I had also pointed out the manner in which Dublin had conceded scores in these four aforementioned Kerry and Mayo games was alarming. I had noted how they had conceded what I rank as “Grade 3” concessions for ten out of Mayo’s 1-15 in the replay last year (a “Grade 3” concession means that the opposition didn’t have to beat a single defender in order to score, and are generally symptomatic of a flawed defensive structure). Once again, such concession very nearly came back to haunt them, albeit not as spectacularly as previously. From fifteen points conceded on Sunday, they conceded six of these soft scores.
As I had suggested, if Mayo could prevent Dublin form getting off more than a few short kick-outs, and they could exploit Dublin’s propensity for allowing opponents to gain shooting positions without directly beating defenders, that they could well win.
In the end, though generally defending epically, it was lapses leading to such score concessions which also cost Mayo. In the midst of a generally exceptionally methodical defensive performance, they still conceded 1-3 that I’ve logged as “Grade 3”. In case that figure seems perplexing, an own goal in itself is not considered as a “Grade 3”. It’s the line break which is key. While Mayo could consider themselves unlucky for conceding two own goals, it must be noted that Dublin had initially gone one on one with the keeper on both occasions.
In fact, they had done so three times in the first half. Considering the fact that Dublin tend to score just over a goal from every two times they go one on one with the opposition keeper, a tally of two goals from three chances wasn’t so outrageous , unfortunate as the finishing touches were from Mayo’s point of view.

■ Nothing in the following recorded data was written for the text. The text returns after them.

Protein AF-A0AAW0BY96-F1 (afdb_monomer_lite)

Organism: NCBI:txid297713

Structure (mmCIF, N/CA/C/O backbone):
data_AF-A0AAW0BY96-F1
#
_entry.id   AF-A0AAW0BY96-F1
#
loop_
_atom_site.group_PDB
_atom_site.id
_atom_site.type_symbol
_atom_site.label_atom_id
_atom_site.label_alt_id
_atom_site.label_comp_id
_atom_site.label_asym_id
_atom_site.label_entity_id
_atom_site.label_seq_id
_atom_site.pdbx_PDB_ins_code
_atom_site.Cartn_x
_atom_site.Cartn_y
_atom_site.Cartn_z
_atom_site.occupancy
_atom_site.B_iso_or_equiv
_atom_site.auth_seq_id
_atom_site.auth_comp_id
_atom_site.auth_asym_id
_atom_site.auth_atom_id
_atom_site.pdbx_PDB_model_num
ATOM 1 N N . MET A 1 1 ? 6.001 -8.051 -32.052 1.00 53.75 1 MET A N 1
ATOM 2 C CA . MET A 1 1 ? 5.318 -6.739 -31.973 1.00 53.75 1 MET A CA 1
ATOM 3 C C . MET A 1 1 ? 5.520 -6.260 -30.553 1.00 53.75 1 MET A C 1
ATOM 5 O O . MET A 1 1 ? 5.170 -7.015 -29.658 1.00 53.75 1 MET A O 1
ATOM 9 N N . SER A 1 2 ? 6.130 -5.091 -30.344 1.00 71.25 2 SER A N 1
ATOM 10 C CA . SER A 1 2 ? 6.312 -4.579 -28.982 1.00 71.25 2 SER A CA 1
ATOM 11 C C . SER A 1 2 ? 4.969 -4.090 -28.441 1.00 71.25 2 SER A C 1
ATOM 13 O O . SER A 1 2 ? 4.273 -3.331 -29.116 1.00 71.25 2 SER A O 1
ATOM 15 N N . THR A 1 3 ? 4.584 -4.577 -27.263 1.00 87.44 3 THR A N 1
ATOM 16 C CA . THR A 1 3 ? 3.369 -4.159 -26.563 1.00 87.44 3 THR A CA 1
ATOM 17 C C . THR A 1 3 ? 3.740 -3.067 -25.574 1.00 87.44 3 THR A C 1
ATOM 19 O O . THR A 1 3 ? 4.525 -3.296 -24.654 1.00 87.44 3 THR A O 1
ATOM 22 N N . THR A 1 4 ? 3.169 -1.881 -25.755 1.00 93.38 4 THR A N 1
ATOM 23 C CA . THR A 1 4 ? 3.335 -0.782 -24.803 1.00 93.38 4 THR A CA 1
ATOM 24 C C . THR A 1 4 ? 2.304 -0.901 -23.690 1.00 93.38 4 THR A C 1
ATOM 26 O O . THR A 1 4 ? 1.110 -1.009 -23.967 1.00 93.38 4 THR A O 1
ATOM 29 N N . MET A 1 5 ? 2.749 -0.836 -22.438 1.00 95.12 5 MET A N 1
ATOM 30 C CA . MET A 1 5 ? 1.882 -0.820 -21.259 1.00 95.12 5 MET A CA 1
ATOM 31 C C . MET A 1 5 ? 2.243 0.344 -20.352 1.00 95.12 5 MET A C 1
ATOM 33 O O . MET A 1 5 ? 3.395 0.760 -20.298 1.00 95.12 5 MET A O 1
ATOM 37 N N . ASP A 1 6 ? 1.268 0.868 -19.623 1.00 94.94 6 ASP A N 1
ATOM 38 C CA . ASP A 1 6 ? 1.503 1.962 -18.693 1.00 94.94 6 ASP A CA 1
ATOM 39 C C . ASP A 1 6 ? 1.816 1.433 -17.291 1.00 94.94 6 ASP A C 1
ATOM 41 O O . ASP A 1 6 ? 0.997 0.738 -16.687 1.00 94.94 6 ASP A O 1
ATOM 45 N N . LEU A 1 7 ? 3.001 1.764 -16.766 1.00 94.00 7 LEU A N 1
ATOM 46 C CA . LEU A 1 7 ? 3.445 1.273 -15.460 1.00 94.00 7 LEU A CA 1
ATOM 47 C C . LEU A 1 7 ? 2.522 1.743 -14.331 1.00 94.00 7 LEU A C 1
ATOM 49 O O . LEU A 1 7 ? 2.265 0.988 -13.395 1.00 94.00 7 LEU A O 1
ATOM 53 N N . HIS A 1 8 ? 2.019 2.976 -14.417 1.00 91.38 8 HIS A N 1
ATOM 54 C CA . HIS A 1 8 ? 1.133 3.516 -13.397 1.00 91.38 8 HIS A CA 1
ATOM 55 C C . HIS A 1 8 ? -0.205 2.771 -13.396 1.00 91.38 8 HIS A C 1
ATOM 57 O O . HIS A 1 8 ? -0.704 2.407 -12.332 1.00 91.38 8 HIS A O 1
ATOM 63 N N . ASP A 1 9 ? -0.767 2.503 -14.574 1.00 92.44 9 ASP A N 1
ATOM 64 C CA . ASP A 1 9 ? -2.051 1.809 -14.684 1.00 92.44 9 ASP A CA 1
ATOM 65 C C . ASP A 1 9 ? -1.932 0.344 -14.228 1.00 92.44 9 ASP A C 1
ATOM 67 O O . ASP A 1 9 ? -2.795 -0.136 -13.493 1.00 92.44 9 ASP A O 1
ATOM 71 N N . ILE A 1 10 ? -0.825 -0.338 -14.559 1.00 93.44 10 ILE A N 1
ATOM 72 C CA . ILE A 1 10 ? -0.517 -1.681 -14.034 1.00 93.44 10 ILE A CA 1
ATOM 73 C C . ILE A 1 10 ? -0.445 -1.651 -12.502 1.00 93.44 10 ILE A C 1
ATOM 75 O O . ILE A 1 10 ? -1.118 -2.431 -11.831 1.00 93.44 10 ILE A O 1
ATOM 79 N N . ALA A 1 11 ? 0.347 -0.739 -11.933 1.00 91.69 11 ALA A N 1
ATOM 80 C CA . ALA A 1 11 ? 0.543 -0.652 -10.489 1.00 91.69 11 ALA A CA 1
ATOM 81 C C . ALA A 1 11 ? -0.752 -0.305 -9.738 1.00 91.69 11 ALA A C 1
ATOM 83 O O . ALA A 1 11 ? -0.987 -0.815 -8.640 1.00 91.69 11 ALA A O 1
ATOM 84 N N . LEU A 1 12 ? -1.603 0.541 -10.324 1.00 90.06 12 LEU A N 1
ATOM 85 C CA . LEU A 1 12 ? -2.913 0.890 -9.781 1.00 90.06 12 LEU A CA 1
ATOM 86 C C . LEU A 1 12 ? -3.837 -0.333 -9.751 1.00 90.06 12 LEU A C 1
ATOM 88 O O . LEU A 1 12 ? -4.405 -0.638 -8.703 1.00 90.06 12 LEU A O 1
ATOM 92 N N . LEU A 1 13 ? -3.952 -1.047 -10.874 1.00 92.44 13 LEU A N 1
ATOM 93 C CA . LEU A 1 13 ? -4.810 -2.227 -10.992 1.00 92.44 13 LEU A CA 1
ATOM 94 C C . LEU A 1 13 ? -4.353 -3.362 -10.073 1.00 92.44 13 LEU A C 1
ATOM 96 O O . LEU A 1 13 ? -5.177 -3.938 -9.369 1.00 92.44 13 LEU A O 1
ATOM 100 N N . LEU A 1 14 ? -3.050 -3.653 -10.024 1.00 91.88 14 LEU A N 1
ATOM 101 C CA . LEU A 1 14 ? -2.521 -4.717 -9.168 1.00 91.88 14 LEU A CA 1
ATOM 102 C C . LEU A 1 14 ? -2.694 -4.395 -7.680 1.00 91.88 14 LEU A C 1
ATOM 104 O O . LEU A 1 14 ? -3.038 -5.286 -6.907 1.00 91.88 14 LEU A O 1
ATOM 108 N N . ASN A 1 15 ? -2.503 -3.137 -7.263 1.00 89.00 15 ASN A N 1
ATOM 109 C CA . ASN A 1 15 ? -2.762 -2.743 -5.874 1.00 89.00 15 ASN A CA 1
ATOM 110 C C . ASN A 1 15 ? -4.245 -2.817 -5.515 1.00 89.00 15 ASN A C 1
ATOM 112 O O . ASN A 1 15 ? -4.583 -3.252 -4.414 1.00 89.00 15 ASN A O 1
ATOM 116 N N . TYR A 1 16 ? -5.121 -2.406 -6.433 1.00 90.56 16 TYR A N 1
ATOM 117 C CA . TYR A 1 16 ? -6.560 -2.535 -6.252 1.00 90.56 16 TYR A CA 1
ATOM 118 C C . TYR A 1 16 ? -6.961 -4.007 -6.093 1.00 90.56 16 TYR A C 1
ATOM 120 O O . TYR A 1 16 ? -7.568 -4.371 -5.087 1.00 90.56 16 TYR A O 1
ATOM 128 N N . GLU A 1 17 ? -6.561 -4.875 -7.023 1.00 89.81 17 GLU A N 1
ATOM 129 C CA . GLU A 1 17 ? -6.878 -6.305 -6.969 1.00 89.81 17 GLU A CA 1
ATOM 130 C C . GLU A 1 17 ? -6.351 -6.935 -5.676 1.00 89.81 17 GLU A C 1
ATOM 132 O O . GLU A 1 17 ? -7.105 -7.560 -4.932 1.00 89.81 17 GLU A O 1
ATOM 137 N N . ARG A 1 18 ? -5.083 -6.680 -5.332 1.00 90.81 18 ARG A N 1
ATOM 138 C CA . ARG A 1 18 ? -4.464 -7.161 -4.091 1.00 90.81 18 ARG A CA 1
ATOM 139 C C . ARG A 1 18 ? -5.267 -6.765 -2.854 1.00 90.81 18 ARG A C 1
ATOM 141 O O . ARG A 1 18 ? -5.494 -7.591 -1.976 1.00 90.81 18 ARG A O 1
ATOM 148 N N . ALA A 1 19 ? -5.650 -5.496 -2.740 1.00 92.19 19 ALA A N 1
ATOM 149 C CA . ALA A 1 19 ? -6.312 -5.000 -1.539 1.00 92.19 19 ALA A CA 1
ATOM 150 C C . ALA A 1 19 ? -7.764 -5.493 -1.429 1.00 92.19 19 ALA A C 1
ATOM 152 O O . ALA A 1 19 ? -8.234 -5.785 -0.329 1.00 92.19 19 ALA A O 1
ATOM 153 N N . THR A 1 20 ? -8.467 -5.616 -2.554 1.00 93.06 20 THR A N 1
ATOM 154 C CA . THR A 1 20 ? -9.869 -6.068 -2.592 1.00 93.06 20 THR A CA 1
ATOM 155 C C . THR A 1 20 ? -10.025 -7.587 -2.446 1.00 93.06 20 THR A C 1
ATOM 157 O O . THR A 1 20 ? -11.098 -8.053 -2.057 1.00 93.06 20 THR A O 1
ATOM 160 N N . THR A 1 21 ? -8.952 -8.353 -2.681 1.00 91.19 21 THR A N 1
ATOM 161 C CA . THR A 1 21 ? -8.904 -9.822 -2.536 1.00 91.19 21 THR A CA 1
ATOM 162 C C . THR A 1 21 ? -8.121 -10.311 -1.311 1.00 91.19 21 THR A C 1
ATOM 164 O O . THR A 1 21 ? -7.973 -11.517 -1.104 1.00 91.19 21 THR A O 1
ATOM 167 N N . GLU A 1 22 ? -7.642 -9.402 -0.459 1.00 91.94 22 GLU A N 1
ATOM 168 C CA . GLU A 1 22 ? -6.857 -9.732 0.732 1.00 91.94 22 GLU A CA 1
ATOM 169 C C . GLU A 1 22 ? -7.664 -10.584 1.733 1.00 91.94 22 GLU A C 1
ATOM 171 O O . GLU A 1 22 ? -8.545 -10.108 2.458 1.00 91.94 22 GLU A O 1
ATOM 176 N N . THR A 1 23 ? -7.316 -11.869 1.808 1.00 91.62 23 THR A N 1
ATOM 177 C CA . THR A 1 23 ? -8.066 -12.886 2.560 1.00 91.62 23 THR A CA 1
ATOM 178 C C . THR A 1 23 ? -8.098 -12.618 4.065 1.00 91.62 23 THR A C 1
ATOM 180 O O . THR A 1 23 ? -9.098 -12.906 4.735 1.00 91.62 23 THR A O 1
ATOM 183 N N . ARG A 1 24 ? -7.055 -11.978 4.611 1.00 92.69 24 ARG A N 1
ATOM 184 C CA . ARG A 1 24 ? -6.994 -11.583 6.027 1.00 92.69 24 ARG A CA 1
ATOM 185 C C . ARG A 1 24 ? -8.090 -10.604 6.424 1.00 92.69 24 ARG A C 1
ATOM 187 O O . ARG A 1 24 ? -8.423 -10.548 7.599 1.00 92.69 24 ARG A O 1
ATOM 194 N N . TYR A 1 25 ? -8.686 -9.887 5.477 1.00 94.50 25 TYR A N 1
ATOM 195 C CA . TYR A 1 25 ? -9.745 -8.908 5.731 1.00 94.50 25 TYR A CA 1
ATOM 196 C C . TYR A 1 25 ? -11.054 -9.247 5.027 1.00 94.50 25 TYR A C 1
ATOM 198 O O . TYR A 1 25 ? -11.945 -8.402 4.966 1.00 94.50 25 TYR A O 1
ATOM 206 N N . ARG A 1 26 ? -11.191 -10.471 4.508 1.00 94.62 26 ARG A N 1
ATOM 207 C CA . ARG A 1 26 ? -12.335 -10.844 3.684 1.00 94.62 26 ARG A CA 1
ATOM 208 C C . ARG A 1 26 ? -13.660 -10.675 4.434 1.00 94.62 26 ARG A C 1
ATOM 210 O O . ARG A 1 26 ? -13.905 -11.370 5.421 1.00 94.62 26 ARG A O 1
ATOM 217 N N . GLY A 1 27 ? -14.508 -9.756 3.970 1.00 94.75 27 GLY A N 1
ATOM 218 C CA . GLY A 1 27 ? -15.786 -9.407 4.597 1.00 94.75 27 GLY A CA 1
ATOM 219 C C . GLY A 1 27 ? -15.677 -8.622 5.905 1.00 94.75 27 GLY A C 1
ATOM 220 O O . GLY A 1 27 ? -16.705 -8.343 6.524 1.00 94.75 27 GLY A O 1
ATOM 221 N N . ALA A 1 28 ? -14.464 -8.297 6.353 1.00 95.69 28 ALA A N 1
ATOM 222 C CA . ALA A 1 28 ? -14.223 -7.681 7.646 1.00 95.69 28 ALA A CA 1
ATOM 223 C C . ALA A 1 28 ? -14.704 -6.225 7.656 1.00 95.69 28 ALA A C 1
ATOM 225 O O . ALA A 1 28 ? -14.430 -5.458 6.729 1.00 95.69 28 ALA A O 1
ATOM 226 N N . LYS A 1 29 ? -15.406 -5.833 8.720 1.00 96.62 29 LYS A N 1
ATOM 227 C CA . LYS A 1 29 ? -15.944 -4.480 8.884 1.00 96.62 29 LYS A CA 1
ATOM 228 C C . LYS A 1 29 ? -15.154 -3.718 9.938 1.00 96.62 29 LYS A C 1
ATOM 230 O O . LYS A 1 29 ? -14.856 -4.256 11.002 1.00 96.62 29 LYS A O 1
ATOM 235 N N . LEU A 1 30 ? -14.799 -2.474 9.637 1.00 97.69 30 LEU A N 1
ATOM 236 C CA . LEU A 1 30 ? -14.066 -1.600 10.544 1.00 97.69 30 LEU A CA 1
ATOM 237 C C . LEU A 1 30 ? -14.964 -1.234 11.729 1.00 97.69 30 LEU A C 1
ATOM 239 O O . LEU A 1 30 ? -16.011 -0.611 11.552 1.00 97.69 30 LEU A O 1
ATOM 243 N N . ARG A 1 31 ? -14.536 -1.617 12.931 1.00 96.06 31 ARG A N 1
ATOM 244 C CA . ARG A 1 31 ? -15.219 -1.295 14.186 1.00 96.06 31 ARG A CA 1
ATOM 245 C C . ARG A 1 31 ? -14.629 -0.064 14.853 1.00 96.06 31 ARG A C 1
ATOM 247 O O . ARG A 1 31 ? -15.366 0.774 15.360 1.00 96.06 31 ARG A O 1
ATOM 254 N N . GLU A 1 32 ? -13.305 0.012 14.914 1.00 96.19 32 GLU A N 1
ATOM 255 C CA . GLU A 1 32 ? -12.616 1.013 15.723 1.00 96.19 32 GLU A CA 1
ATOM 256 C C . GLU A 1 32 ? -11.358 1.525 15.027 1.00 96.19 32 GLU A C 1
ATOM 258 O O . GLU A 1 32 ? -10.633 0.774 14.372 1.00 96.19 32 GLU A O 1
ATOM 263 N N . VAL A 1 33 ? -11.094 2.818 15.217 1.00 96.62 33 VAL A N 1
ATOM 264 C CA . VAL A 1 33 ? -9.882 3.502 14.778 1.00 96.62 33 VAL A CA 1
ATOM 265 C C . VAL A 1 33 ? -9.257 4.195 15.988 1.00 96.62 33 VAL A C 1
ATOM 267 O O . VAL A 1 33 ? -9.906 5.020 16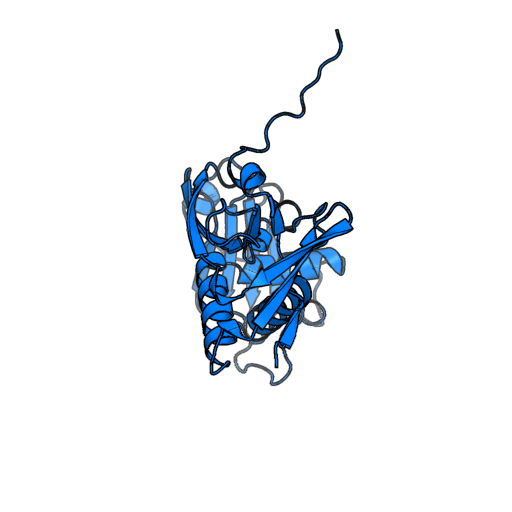.626 1.00 96.62 33 VAL A O 1
ATOM 270 N N . ALA A 1 34 ? -7.995 3.894 16.281 1.00 95.19 34 ALA A N 1
ATOM 271 C CA . ALA A 1 34 ? -7.189 4.594 17.276 1.00 95.19 34 ALA A CA 1
ATOM 272 C C . ALA A 1 34 ? -6.171 5.495 16.558 1.00 95.19 34 ALA A C 1
ATOM 274 O O . ALA A 1 34 ? -5.386 5.025 15.736 1.00 95.19 34 ALA A O 1
ATOM 275 N N . ARG A 1 35 ? -6.188 6.802 16.834 1.00 90.81 35 ARG A N 1
ATOM 276 C CA . ARG A 1 35 ? -5.310 7.818 16.216 1.00 90.81 35 ARG A CA 1
ATOM 277 C C . ARG A 1 35 ? -4.766 8.759 17.287 1.00 90.81 35 ARG A C 1
ATOM 279 O O . ARG A 1 35 ? -5.265 8.779 18.407 1.00 90.81 35 ARG A O 1
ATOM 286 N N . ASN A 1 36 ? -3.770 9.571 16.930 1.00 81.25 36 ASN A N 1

What made the first goal a “Grade 3” is not that Kevin McLoughlin kicked it into his own net. It’s that Séaumus O’Shea made a school boy error in being dragged towards the ball and allowing Brian Fenton go through unopposed on the keeper without Dublin having to take on and beat a Mayo defender.
Bizarrely, as you’ll be well aware, is the fact that Dublin had only scored two goals, two own goals, up until Dean Rock’s 31st minute point. What you’re most likely not aware of is the fact that that my “Score Concession Analysis” illustrates that of the 2-4 which Mayo had conceded by half time, Colm Boyle or Séaumus O’Shea combined had been culpable for the key breach for 2-3!
Considering that centre back and especially midfield aren’t generally positions which a lot of scores come through, that’s a startling figure. Equally noteworthy is the fact that neither of these players recorded anything like possession statistics to compensate for such high score concessions. Considering the fact that Mayo won just one kick-out from five hit long, on the day, O’Shea was hardly worth his weight for fielding.
My preview article stands as evidence that armed with the correct statistical analysis, key patterns can be pinpointed in advance to illustrate which patterns could potentially be the most significant if they’re accentuated, or more significantly, if they’re neglected.
Whether or not there was prior information to suggest that Séamus O’Shea was likely to be responsible for coughing up 1-3 or not, I can’t say. What I can say, however, is that from a statistical point view, whatever about Colm Boyle, had Séamus O’Shea not coughed up 1-3, 1-1 of which was entirely avoidable, the chances are Mayo would have won.